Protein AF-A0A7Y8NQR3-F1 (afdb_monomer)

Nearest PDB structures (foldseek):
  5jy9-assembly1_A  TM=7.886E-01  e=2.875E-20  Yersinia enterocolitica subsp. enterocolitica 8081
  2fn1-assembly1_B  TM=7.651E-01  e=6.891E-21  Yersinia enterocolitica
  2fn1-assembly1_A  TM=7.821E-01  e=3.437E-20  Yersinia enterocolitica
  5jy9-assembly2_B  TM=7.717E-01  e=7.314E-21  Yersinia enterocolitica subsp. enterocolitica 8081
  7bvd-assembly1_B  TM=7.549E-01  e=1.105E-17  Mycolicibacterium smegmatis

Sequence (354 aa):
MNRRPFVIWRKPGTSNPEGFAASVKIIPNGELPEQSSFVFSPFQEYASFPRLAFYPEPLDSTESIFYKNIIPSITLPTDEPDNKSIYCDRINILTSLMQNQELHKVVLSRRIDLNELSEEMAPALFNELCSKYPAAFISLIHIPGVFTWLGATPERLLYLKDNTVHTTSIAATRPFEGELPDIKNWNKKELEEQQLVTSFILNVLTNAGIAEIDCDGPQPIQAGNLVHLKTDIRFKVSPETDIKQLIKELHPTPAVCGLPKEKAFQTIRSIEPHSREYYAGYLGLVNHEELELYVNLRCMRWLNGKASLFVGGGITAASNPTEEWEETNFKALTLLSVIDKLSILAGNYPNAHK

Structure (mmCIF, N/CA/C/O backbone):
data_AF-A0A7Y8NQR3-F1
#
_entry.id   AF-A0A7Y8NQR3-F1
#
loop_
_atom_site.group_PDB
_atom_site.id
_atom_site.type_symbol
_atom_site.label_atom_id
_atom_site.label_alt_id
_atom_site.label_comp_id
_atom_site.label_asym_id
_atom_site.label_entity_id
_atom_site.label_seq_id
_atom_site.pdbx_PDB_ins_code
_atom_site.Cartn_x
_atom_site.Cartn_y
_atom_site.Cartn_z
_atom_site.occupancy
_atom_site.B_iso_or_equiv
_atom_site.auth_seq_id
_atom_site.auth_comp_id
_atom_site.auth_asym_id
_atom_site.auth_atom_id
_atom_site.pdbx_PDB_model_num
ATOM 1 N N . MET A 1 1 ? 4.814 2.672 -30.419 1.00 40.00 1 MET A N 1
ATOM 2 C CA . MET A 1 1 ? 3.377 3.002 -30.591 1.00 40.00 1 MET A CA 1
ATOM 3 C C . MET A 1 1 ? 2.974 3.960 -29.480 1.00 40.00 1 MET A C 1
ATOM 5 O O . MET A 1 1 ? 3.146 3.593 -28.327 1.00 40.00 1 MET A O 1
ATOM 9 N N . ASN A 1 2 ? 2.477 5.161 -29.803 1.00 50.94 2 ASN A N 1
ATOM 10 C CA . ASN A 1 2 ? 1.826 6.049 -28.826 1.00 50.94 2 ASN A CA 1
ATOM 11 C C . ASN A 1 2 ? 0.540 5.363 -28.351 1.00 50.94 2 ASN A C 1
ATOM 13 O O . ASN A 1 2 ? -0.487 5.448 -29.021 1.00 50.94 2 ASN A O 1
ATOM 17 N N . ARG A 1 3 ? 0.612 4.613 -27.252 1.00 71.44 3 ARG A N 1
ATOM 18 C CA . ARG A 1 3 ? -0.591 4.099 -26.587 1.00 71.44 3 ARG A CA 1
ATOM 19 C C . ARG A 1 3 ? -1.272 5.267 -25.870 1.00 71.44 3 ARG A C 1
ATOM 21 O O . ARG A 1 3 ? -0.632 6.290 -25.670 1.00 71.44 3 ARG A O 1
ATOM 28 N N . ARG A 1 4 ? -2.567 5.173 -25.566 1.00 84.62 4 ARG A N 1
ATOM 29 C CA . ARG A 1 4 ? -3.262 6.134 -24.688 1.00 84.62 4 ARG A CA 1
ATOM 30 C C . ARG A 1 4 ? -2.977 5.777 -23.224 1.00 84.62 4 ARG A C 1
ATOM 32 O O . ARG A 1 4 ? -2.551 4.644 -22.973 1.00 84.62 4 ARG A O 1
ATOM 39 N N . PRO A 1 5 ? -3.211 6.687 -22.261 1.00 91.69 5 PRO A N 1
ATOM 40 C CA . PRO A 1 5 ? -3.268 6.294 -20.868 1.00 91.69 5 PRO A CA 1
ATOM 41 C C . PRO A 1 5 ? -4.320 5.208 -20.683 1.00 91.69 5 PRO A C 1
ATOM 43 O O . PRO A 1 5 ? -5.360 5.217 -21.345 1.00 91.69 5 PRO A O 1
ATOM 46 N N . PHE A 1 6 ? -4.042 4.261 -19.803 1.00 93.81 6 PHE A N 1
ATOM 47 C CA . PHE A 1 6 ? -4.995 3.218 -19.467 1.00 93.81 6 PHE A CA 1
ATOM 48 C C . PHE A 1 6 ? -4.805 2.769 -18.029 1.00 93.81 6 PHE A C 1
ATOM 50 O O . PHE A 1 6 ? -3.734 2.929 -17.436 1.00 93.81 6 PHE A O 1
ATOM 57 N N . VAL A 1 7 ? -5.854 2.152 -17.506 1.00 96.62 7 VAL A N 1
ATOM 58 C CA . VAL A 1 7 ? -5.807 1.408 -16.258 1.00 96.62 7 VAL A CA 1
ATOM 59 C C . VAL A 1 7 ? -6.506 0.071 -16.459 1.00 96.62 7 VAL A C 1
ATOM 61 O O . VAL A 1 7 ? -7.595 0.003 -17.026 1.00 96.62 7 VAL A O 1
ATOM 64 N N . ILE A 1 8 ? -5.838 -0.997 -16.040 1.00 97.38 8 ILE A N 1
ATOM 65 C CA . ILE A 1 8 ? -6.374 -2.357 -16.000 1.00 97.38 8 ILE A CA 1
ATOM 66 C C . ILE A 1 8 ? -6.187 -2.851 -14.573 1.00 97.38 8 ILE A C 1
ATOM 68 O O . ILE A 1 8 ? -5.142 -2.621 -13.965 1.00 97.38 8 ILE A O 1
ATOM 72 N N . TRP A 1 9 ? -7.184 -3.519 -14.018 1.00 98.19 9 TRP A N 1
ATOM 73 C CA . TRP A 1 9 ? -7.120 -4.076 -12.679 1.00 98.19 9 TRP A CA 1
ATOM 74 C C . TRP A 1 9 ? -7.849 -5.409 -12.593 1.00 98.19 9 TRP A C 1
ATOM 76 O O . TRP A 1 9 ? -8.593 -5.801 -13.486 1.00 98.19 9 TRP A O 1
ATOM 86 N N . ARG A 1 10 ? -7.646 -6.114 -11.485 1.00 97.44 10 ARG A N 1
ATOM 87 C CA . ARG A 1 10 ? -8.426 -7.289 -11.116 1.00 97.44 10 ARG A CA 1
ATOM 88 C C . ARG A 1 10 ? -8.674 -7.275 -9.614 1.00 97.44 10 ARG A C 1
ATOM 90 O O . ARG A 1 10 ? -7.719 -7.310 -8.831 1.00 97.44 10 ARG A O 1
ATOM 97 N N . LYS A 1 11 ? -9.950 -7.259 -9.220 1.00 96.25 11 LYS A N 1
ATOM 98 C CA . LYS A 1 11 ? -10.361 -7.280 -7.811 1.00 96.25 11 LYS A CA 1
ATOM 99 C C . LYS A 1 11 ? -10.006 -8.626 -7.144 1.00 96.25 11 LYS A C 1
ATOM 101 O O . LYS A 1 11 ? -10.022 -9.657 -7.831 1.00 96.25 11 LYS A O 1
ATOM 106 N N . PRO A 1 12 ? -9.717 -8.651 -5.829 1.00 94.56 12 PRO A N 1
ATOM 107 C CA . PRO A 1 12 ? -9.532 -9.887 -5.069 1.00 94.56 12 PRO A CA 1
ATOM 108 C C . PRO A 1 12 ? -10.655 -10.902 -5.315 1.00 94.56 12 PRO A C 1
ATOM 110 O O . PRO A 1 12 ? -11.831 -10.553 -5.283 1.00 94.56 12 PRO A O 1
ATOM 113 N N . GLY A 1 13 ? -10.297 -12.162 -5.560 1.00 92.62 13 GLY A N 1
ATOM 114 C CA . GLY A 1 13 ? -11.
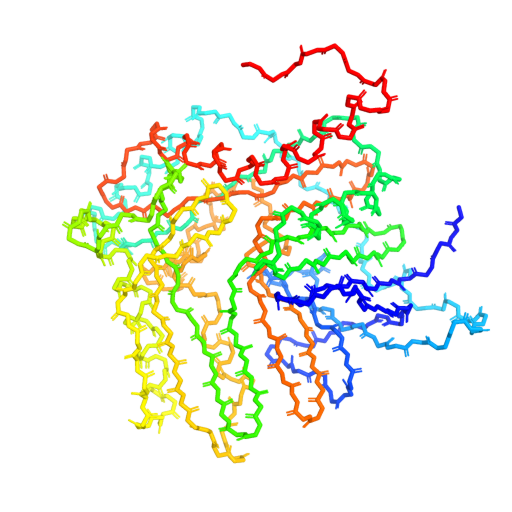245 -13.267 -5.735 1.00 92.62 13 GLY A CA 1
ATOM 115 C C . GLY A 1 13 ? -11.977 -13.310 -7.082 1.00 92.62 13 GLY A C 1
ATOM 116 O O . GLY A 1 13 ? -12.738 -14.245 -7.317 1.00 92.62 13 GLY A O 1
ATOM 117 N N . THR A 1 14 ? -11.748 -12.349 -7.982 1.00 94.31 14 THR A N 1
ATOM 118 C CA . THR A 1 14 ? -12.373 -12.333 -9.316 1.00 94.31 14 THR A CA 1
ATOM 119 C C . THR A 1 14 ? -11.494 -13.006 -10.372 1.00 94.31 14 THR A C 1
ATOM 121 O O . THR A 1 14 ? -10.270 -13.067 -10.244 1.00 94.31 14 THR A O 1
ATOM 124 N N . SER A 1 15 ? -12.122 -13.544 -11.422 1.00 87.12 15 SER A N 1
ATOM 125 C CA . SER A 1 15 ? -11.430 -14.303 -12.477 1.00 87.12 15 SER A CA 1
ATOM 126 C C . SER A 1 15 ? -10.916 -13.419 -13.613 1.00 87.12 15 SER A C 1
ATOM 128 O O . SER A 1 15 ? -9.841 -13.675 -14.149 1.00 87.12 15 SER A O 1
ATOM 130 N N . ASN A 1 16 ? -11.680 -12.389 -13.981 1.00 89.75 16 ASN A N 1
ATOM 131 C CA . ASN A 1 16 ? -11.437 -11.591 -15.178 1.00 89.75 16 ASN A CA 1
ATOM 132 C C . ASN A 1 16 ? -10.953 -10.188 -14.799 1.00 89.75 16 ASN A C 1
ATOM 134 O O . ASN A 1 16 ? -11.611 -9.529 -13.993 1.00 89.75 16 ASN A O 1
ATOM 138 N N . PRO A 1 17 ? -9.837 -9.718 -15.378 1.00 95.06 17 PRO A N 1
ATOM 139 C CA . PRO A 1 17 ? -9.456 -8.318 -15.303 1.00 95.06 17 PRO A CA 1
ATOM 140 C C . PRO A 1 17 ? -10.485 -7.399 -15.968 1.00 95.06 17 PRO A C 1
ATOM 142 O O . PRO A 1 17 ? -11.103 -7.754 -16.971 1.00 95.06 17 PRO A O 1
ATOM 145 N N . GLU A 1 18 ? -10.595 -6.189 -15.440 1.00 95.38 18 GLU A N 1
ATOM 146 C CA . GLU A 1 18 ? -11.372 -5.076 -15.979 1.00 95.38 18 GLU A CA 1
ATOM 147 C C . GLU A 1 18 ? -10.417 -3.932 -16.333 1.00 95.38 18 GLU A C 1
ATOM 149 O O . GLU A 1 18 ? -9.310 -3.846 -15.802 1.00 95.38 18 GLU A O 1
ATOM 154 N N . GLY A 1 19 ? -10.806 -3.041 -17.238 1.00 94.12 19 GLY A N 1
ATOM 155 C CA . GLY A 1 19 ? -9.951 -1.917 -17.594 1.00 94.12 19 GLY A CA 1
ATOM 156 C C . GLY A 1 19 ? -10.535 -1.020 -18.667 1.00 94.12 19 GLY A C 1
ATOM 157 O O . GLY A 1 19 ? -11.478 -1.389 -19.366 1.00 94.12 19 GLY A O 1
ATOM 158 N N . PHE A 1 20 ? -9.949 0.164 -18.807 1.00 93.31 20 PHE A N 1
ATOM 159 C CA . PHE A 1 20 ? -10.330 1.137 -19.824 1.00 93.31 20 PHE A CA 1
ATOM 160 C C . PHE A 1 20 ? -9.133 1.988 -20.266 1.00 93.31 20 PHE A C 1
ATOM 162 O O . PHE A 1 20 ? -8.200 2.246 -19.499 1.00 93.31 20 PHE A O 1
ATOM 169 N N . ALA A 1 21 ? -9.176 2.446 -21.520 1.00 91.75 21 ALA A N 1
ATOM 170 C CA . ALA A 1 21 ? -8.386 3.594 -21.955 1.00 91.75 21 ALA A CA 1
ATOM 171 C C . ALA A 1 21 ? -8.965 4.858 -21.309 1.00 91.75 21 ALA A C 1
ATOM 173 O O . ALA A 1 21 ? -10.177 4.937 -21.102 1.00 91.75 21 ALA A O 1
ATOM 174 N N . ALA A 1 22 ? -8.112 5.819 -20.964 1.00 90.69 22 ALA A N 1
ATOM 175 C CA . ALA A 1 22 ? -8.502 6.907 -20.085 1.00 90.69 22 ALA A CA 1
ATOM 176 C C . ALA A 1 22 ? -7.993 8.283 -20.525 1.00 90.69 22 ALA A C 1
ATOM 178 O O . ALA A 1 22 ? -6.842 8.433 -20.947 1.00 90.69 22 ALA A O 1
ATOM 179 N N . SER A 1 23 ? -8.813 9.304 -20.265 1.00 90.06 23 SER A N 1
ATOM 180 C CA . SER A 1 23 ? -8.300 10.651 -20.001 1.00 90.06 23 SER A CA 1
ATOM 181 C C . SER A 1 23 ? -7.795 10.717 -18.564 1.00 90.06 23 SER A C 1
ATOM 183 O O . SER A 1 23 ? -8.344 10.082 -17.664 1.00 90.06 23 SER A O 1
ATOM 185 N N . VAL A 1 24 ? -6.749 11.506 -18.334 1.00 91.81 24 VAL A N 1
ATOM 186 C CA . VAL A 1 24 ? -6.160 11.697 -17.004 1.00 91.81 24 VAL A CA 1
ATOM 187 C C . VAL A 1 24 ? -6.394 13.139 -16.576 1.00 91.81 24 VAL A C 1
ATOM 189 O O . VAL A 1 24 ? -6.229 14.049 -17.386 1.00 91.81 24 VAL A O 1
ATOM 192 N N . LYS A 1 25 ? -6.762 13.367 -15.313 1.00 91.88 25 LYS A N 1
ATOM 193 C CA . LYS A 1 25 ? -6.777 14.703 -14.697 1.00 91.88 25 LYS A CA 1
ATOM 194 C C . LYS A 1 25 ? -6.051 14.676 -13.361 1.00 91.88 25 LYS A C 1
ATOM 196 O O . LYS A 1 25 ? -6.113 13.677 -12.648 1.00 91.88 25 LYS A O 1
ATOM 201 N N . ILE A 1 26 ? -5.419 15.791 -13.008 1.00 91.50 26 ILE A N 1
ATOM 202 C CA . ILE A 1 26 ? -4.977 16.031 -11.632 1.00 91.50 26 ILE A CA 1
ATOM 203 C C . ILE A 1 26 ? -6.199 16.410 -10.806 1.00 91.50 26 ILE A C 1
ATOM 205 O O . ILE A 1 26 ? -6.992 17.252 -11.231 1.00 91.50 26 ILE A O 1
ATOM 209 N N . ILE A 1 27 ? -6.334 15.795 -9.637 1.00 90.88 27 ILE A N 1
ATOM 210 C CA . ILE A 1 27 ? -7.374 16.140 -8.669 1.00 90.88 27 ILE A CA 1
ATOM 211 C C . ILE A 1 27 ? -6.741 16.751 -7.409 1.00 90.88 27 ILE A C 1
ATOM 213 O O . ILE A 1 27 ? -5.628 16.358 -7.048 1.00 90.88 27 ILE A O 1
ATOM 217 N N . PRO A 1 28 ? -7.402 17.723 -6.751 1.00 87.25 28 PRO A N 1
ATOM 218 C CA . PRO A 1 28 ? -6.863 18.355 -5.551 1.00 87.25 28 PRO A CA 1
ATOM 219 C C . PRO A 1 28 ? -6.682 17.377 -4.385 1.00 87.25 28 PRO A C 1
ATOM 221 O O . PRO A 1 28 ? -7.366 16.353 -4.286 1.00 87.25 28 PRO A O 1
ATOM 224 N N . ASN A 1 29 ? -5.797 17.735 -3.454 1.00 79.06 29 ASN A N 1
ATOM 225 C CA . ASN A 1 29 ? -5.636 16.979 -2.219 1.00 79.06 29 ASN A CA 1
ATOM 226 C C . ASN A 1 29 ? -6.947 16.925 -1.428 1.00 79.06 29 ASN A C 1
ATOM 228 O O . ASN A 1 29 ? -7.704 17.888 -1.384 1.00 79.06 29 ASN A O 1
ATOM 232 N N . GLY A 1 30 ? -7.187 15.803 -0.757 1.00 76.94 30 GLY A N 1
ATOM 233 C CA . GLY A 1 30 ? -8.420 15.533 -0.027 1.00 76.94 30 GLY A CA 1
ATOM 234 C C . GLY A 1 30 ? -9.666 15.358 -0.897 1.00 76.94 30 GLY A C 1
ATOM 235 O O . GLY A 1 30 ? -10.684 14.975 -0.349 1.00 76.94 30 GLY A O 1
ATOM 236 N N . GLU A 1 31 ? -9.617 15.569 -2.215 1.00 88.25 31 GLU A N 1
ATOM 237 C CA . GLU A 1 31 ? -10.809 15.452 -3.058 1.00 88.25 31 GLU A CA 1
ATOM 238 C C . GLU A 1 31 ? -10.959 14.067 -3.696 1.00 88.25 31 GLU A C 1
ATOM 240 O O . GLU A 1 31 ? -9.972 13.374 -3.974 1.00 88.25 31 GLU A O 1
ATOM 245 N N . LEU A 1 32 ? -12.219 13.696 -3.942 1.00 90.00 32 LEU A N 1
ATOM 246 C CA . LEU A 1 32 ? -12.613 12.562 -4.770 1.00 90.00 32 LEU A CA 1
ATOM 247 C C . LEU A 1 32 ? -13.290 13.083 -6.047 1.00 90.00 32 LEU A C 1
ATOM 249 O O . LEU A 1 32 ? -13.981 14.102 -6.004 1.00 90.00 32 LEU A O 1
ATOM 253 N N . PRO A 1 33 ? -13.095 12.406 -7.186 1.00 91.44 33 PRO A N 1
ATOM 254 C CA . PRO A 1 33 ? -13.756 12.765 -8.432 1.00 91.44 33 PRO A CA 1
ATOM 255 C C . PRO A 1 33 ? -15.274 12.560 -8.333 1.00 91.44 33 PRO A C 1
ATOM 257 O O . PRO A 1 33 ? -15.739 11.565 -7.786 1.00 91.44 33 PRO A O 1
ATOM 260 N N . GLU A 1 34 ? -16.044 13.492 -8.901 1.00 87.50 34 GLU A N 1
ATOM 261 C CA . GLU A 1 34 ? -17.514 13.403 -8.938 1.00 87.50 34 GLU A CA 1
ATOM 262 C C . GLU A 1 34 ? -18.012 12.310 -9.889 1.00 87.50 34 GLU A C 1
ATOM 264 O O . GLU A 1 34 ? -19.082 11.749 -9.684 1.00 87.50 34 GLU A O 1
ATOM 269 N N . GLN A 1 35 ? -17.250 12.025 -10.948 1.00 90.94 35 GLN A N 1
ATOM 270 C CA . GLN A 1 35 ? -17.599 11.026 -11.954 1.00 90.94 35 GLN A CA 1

━━━━━━━━━━━━━━━━━━━━━━━━━━━━━━

- [Exercise aim]
One stretch of the lines above is wanted, from the line that contains "ATOM 58 C CA" through the line that contains "ATOM 61 O O". Output it exactly.

- [Task response]
ATOM 58 C CA . VAL A 1 7 ? -5.807 1.408 -16.258 1.00 96.62 7 VAL A CA 1
ATOM 59 C C . VAL A 1 7 ? -6.506 0.071 -16.459 1.00 96.62 7 VAL A C 1
ATOM 61 O O . VAL A 1 7 ? -7.595 0.003 -17.026 1.00 96.62 7 VAL A O 1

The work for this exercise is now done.